The follow rest looks like this:




But I am not sure how to identify the correct one for my lathe.  Could they be a universal fit for all South Bend Lathes or do I need a specific part number?  Please advise.  Thank you.

P.S.  If you know of any of these that are for sale please reply.  My experience is that they are not easy to find.


----------



## benmychree (Nov 14, 2021)

I'd have to wonder what the bed of that lathe that the steady rest came off of looks like, looks like not a bit of care was used to avoid clamping down on chips.


----------



## twooldvolvos (Nov 14, 2021)

benmychree said:


> I'd have to wonder what the bed of that lathe that the steady rest came off of looks like, looks like not a bit of care was used to avoid clamping down on chips.

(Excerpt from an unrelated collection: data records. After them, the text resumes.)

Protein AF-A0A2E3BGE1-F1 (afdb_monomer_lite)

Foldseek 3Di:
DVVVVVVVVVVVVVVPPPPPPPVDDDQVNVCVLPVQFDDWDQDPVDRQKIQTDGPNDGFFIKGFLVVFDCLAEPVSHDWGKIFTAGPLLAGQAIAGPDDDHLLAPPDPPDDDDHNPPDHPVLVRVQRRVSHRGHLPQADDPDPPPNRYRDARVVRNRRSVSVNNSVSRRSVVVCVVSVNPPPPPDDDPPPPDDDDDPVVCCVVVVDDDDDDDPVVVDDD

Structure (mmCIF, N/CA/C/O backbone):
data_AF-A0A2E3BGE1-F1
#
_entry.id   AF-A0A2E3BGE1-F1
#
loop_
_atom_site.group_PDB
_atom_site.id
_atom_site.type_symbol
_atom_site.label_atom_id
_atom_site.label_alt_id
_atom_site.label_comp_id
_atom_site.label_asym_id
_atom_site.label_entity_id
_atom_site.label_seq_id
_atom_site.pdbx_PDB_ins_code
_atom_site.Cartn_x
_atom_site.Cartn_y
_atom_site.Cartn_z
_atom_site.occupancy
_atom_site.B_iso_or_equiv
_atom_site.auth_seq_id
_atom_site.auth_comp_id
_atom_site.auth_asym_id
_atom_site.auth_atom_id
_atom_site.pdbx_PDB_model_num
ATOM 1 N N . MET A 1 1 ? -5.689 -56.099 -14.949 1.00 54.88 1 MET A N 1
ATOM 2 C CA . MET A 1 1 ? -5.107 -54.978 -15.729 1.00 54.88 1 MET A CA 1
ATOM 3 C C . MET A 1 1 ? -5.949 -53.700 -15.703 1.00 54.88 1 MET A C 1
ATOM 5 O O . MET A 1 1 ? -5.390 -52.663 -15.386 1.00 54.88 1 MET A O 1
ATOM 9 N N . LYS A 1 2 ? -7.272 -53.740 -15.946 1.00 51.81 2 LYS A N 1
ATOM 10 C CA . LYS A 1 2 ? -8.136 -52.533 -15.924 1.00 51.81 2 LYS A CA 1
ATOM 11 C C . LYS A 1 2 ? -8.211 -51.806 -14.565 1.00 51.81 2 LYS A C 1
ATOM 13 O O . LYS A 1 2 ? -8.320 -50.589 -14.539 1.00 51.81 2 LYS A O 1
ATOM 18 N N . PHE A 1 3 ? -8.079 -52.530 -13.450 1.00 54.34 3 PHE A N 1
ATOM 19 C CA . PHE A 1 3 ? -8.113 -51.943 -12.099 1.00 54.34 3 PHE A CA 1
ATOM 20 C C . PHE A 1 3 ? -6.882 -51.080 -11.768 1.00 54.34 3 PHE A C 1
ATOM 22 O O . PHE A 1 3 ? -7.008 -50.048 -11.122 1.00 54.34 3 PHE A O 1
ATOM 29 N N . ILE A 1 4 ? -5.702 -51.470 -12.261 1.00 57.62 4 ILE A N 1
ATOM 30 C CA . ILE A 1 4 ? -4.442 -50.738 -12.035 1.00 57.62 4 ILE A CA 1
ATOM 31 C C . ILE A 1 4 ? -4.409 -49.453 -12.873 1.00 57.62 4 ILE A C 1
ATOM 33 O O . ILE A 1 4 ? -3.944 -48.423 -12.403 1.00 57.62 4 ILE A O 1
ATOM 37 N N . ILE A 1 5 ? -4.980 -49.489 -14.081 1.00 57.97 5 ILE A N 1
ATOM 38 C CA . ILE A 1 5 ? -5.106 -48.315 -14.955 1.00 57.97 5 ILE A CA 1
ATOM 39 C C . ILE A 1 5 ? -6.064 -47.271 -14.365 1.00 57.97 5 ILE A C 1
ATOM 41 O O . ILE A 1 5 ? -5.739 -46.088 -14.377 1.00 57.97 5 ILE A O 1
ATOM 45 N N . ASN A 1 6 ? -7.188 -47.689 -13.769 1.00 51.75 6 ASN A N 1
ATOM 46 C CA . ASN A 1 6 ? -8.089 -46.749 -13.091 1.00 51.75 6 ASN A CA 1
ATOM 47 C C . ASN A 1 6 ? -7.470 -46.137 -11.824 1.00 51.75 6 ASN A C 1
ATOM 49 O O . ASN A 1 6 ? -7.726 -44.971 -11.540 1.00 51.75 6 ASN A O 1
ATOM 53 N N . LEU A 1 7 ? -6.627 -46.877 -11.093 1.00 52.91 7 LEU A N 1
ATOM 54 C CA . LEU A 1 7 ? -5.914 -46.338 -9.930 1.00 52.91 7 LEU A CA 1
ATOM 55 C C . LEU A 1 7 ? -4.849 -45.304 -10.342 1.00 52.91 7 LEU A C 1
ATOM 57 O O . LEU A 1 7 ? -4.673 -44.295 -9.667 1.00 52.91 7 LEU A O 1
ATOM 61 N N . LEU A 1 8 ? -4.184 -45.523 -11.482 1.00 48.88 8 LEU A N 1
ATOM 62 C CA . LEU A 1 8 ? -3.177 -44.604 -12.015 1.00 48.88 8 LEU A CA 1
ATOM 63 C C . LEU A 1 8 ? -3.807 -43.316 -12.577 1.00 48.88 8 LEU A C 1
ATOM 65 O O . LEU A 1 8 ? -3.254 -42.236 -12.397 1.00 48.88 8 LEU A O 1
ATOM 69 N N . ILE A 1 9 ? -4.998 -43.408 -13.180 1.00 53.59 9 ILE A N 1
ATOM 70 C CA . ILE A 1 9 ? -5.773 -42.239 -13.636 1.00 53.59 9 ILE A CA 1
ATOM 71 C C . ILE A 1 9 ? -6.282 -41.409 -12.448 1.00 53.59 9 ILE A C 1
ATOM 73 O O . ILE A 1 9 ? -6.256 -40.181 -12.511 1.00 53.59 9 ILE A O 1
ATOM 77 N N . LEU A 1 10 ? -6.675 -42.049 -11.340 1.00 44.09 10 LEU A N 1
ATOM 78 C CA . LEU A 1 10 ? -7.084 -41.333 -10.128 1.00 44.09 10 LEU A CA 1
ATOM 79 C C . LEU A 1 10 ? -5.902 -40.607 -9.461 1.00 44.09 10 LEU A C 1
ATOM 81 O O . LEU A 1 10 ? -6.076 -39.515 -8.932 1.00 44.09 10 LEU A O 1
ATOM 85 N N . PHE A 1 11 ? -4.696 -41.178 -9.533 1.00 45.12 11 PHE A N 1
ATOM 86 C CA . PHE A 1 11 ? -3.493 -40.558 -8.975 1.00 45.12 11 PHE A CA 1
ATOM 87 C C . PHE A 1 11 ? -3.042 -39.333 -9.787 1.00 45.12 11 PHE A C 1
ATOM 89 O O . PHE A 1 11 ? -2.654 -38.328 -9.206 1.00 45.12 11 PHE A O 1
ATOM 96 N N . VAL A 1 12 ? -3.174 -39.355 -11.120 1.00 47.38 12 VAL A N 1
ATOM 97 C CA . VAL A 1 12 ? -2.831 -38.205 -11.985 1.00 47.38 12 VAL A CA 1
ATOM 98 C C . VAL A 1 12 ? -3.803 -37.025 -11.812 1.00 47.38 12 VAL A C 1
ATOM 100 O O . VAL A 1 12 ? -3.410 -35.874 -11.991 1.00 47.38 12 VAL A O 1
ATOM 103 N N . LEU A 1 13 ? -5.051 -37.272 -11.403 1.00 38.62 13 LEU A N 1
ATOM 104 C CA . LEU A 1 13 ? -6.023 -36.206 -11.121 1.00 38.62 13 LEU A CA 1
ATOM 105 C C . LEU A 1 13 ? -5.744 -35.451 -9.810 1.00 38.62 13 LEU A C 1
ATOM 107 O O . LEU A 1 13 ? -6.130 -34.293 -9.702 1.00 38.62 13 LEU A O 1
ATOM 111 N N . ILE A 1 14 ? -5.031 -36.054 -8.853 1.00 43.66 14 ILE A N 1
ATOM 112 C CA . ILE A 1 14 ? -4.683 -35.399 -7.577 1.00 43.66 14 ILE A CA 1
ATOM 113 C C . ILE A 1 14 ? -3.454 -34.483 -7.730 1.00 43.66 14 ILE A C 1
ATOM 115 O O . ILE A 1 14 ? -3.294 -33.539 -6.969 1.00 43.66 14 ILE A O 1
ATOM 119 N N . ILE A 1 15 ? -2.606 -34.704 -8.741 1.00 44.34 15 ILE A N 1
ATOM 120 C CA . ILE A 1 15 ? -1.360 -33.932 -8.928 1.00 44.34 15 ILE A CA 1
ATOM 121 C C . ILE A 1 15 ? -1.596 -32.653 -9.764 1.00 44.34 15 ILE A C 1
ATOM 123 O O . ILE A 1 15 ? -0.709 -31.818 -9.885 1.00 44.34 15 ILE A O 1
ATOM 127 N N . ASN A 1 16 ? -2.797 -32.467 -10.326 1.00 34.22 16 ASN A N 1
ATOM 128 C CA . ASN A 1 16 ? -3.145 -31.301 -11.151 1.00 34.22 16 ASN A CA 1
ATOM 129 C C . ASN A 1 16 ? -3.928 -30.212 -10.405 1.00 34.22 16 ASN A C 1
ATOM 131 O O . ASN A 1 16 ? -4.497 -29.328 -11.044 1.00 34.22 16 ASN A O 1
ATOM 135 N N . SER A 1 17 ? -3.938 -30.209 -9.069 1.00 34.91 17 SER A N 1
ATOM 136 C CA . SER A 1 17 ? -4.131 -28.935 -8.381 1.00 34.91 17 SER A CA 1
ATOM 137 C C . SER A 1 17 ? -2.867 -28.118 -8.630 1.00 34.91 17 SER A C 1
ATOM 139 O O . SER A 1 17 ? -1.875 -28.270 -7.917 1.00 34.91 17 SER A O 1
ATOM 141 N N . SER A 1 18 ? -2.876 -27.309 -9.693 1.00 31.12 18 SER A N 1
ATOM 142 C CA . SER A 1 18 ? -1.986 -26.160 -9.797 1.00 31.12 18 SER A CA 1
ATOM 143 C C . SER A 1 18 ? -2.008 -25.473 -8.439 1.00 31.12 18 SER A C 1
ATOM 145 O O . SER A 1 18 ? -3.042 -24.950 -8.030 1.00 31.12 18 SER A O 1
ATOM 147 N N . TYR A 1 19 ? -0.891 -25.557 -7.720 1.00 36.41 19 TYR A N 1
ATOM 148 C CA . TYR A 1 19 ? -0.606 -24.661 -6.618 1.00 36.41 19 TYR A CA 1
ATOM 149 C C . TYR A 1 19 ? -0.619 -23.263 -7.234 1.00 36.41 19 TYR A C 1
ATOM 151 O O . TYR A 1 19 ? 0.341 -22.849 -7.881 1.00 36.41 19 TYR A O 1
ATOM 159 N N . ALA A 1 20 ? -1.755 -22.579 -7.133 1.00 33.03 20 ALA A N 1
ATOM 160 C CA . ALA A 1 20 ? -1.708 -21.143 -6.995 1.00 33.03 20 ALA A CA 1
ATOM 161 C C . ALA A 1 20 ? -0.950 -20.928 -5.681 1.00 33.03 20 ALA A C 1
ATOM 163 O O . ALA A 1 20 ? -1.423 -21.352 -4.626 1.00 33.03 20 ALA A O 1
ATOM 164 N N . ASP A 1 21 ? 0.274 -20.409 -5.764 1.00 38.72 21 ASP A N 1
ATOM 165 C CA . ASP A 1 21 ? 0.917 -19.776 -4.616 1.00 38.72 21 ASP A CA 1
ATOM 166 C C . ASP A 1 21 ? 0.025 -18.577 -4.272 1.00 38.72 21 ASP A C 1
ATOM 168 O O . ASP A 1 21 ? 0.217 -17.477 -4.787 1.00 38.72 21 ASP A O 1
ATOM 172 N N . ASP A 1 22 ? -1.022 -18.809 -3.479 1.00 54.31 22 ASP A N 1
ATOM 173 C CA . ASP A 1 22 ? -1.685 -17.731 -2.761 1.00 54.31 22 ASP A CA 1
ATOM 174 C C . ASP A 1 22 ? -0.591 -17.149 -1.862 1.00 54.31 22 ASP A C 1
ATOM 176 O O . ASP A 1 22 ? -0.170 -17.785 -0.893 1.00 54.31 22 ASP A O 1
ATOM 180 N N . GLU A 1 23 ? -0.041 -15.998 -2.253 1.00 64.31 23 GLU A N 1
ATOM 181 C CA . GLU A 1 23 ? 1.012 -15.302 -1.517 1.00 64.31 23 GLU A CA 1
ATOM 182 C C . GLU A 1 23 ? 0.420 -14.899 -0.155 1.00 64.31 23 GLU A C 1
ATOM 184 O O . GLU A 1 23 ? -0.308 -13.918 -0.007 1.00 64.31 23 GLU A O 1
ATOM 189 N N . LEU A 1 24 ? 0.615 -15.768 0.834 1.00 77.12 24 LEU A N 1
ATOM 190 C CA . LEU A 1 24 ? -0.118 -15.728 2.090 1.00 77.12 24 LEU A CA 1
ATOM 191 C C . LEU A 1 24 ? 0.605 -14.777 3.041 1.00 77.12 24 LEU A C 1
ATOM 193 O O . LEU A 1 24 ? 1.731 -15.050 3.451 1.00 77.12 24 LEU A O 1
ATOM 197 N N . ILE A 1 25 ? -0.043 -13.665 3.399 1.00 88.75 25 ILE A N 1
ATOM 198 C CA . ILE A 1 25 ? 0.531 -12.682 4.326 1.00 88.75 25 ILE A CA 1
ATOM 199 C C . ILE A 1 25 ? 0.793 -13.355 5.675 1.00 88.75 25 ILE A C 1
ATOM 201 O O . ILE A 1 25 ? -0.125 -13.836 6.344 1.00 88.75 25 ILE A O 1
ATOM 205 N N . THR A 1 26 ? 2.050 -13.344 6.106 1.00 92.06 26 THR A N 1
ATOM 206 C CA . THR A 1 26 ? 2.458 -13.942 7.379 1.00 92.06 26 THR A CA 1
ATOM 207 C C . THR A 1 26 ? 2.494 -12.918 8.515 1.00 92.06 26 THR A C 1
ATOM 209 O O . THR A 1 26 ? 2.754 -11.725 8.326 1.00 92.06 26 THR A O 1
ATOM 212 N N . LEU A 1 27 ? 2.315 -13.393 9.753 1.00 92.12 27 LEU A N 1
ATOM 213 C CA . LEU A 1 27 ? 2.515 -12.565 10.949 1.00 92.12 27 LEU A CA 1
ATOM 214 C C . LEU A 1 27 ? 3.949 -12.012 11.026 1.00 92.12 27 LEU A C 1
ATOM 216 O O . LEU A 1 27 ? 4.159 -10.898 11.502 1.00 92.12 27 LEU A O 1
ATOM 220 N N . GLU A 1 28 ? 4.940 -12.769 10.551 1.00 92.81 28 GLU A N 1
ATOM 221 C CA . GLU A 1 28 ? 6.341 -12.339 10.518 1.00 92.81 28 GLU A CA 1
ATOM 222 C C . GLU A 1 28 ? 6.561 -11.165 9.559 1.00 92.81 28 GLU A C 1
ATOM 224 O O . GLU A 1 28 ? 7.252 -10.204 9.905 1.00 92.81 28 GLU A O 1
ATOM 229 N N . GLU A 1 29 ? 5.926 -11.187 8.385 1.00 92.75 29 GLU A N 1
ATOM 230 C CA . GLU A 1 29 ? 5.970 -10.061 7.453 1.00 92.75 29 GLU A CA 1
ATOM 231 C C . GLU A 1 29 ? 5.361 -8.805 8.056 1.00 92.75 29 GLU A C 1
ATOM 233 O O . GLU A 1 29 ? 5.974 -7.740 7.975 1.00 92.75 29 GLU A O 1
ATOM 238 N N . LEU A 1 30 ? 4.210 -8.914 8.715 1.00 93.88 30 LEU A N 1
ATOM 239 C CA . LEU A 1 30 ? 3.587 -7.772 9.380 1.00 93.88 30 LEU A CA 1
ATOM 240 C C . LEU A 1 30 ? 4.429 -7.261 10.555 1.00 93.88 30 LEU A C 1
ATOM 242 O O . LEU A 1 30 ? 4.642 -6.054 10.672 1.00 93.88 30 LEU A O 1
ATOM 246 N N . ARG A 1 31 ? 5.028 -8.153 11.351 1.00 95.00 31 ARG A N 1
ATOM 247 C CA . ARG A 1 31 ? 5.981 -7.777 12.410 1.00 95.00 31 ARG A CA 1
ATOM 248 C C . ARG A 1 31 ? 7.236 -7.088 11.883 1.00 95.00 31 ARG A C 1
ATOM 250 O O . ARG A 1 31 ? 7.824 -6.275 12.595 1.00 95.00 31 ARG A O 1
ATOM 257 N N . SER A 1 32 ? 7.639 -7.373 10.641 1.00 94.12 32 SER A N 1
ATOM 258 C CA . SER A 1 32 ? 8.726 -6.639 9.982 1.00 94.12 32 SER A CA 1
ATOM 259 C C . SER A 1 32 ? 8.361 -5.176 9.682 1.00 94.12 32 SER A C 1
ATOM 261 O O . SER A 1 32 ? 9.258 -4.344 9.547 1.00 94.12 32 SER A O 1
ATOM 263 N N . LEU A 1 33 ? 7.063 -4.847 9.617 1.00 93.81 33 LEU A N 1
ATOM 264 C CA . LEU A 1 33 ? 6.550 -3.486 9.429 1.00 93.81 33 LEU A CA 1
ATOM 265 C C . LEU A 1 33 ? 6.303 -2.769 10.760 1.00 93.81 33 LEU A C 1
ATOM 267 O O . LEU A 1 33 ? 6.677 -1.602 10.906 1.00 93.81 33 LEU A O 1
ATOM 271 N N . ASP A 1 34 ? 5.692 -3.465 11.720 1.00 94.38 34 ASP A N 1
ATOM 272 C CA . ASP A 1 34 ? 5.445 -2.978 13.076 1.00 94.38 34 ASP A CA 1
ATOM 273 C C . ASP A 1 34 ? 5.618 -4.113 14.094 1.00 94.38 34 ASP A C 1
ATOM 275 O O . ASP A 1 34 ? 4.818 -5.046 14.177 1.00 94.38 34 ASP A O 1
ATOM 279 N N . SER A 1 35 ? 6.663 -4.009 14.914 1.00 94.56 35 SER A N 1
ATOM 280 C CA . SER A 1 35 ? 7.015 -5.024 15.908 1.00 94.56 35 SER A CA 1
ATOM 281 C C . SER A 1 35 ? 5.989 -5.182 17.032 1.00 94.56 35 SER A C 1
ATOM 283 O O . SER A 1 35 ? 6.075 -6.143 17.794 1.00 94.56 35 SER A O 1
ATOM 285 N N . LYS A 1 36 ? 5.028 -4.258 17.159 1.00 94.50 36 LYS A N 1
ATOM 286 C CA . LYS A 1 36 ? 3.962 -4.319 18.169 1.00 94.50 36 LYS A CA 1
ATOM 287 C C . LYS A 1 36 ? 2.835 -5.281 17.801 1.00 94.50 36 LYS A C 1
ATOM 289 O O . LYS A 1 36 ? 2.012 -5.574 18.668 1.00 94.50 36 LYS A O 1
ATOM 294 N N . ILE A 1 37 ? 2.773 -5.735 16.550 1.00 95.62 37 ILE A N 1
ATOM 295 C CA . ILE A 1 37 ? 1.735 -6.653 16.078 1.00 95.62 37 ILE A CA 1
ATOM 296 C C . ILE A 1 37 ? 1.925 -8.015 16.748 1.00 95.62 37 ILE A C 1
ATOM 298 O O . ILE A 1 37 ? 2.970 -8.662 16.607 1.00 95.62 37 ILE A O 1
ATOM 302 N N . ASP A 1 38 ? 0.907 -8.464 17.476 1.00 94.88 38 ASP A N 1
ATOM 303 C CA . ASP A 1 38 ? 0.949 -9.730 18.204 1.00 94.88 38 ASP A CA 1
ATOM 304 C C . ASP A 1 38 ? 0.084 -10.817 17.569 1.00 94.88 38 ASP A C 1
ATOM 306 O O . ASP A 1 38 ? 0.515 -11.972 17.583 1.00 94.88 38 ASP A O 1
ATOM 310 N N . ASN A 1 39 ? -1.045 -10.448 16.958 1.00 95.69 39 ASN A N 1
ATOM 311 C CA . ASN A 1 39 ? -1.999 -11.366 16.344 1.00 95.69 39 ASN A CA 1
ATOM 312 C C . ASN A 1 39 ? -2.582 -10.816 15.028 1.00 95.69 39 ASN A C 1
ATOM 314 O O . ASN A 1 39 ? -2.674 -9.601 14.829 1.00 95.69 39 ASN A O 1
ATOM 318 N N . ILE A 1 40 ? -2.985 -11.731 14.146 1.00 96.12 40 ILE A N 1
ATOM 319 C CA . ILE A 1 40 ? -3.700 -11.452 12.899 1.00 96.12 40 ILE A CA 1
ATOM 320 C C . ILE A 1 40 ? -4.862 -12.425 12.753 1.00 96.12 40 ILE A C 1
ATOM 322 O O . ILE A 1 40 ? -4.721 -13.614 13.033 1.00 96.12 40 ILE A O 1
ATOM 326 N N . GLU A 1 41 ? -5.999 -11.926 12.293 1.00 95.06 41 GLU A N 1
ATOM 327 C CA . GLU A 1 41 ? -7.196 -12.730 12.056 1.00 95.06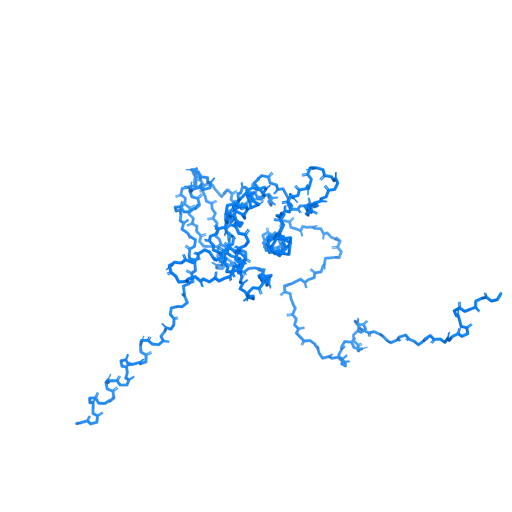 41 GLU A CA 1
ATOM 328 C C . GLU A 1 41 ? -7.737 -12.415 10.664 1.00 95.06 41 GLU A C 1
ATOM 330 O O . GLU A 1 41 ? -7.640 -11.285 10.196 1.00 95.06 41 GLU A O 1
ATOM 335 N N . VAL A 1 42 ? -8.267 -13.413 9.962 1.00 93.69 42 VAL A N 1
ATOM 336 C CA . VAL A 1 42 ? -8.938 -13.170 8.678 1.00 93.69 42 VAL A CA 1
ATOM 337 C C . VAL A 1 42 ? -10.284 -12.518 8.969 1.00 93.69 42 VAL A C 1
ATOM 339 O O . VAL A 1 42 ? -11.031 -13.023 9.806 1.00 93.69 42 VAL A O 1
ATOM 342 N N . SER A 1 43 ? -10.604 -11.423 8.280 1.00 89.81 43 SER A N 1
ATOM 343 C CA . SER A 1 43 ? -11.873 -10.729 8.484 1.00 89.81 43 SER A CA 1
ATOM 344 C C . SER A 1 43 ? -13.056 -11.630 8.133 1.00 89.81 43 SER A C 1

Good observation.  Thankfully, this is not a rest I was going to buy.


----------



## JPar (Nov 14, 2021)

I recently bought this follow rest for my 10K.  The part number is FLR-100K.  The main casting number is 120K1.  I haven't used it yet but I'm sure it is the correct one for a 10K.
John


----------



## twooldvolvos (Nov 15, 2021)

Thanks very much, John.  I have had a heck of a time finding a steady rest and a follow rest for  my 10K.  This number will be very helpful.


----------



## SLK001 (Nov 15, 2021)

A 120K1 is the correct follower for a 10K.


----------



## B2 (Nov 15, 2021)

I purchased my SB10-Heavy out of a shop many years ago.  With it came the rests.  
Here is number off of the lathe so you can look up the exact year it was made, but I think it was made in the 70s.

Lathe number: 17172RKX16
the numbers on the various rest, left to right in the photo are:  
PT120R1
PT115T1 (bottom clamp)/ PT118T1(top) (5 and 8 are hard to read)
PT115T1/PT116T1


----------



## twooldvolvos (Nov 15, 2021)

Thanks for the info.  My lathe is a light 10 or a 10K.  I'm told that the steady rest and the follow rest from a Heavy 10 will not fit the 10k.  It seems that the geometry of the ways is not the same.


----------



## SLK001 (Nov 15, 2021)

Generally, South Bend followed a convention for a part suffix letter.  I don't know if they _always _followed this, but they did for follower and steady rests.

9"    -  120N
10k -  120K
10L -  120R
13" -  120T
14½"  and 16" - 120H


----------



## twooldvolvos (Nov 16, 2021)

Can you tell me where the heavy 10 fits in?


----------



## SLK001 (Nov 16, 2021)

twooldvolvos said:


> Can you tell me where the heavy 10 fits in?


The 10L is a heavy 10.


----------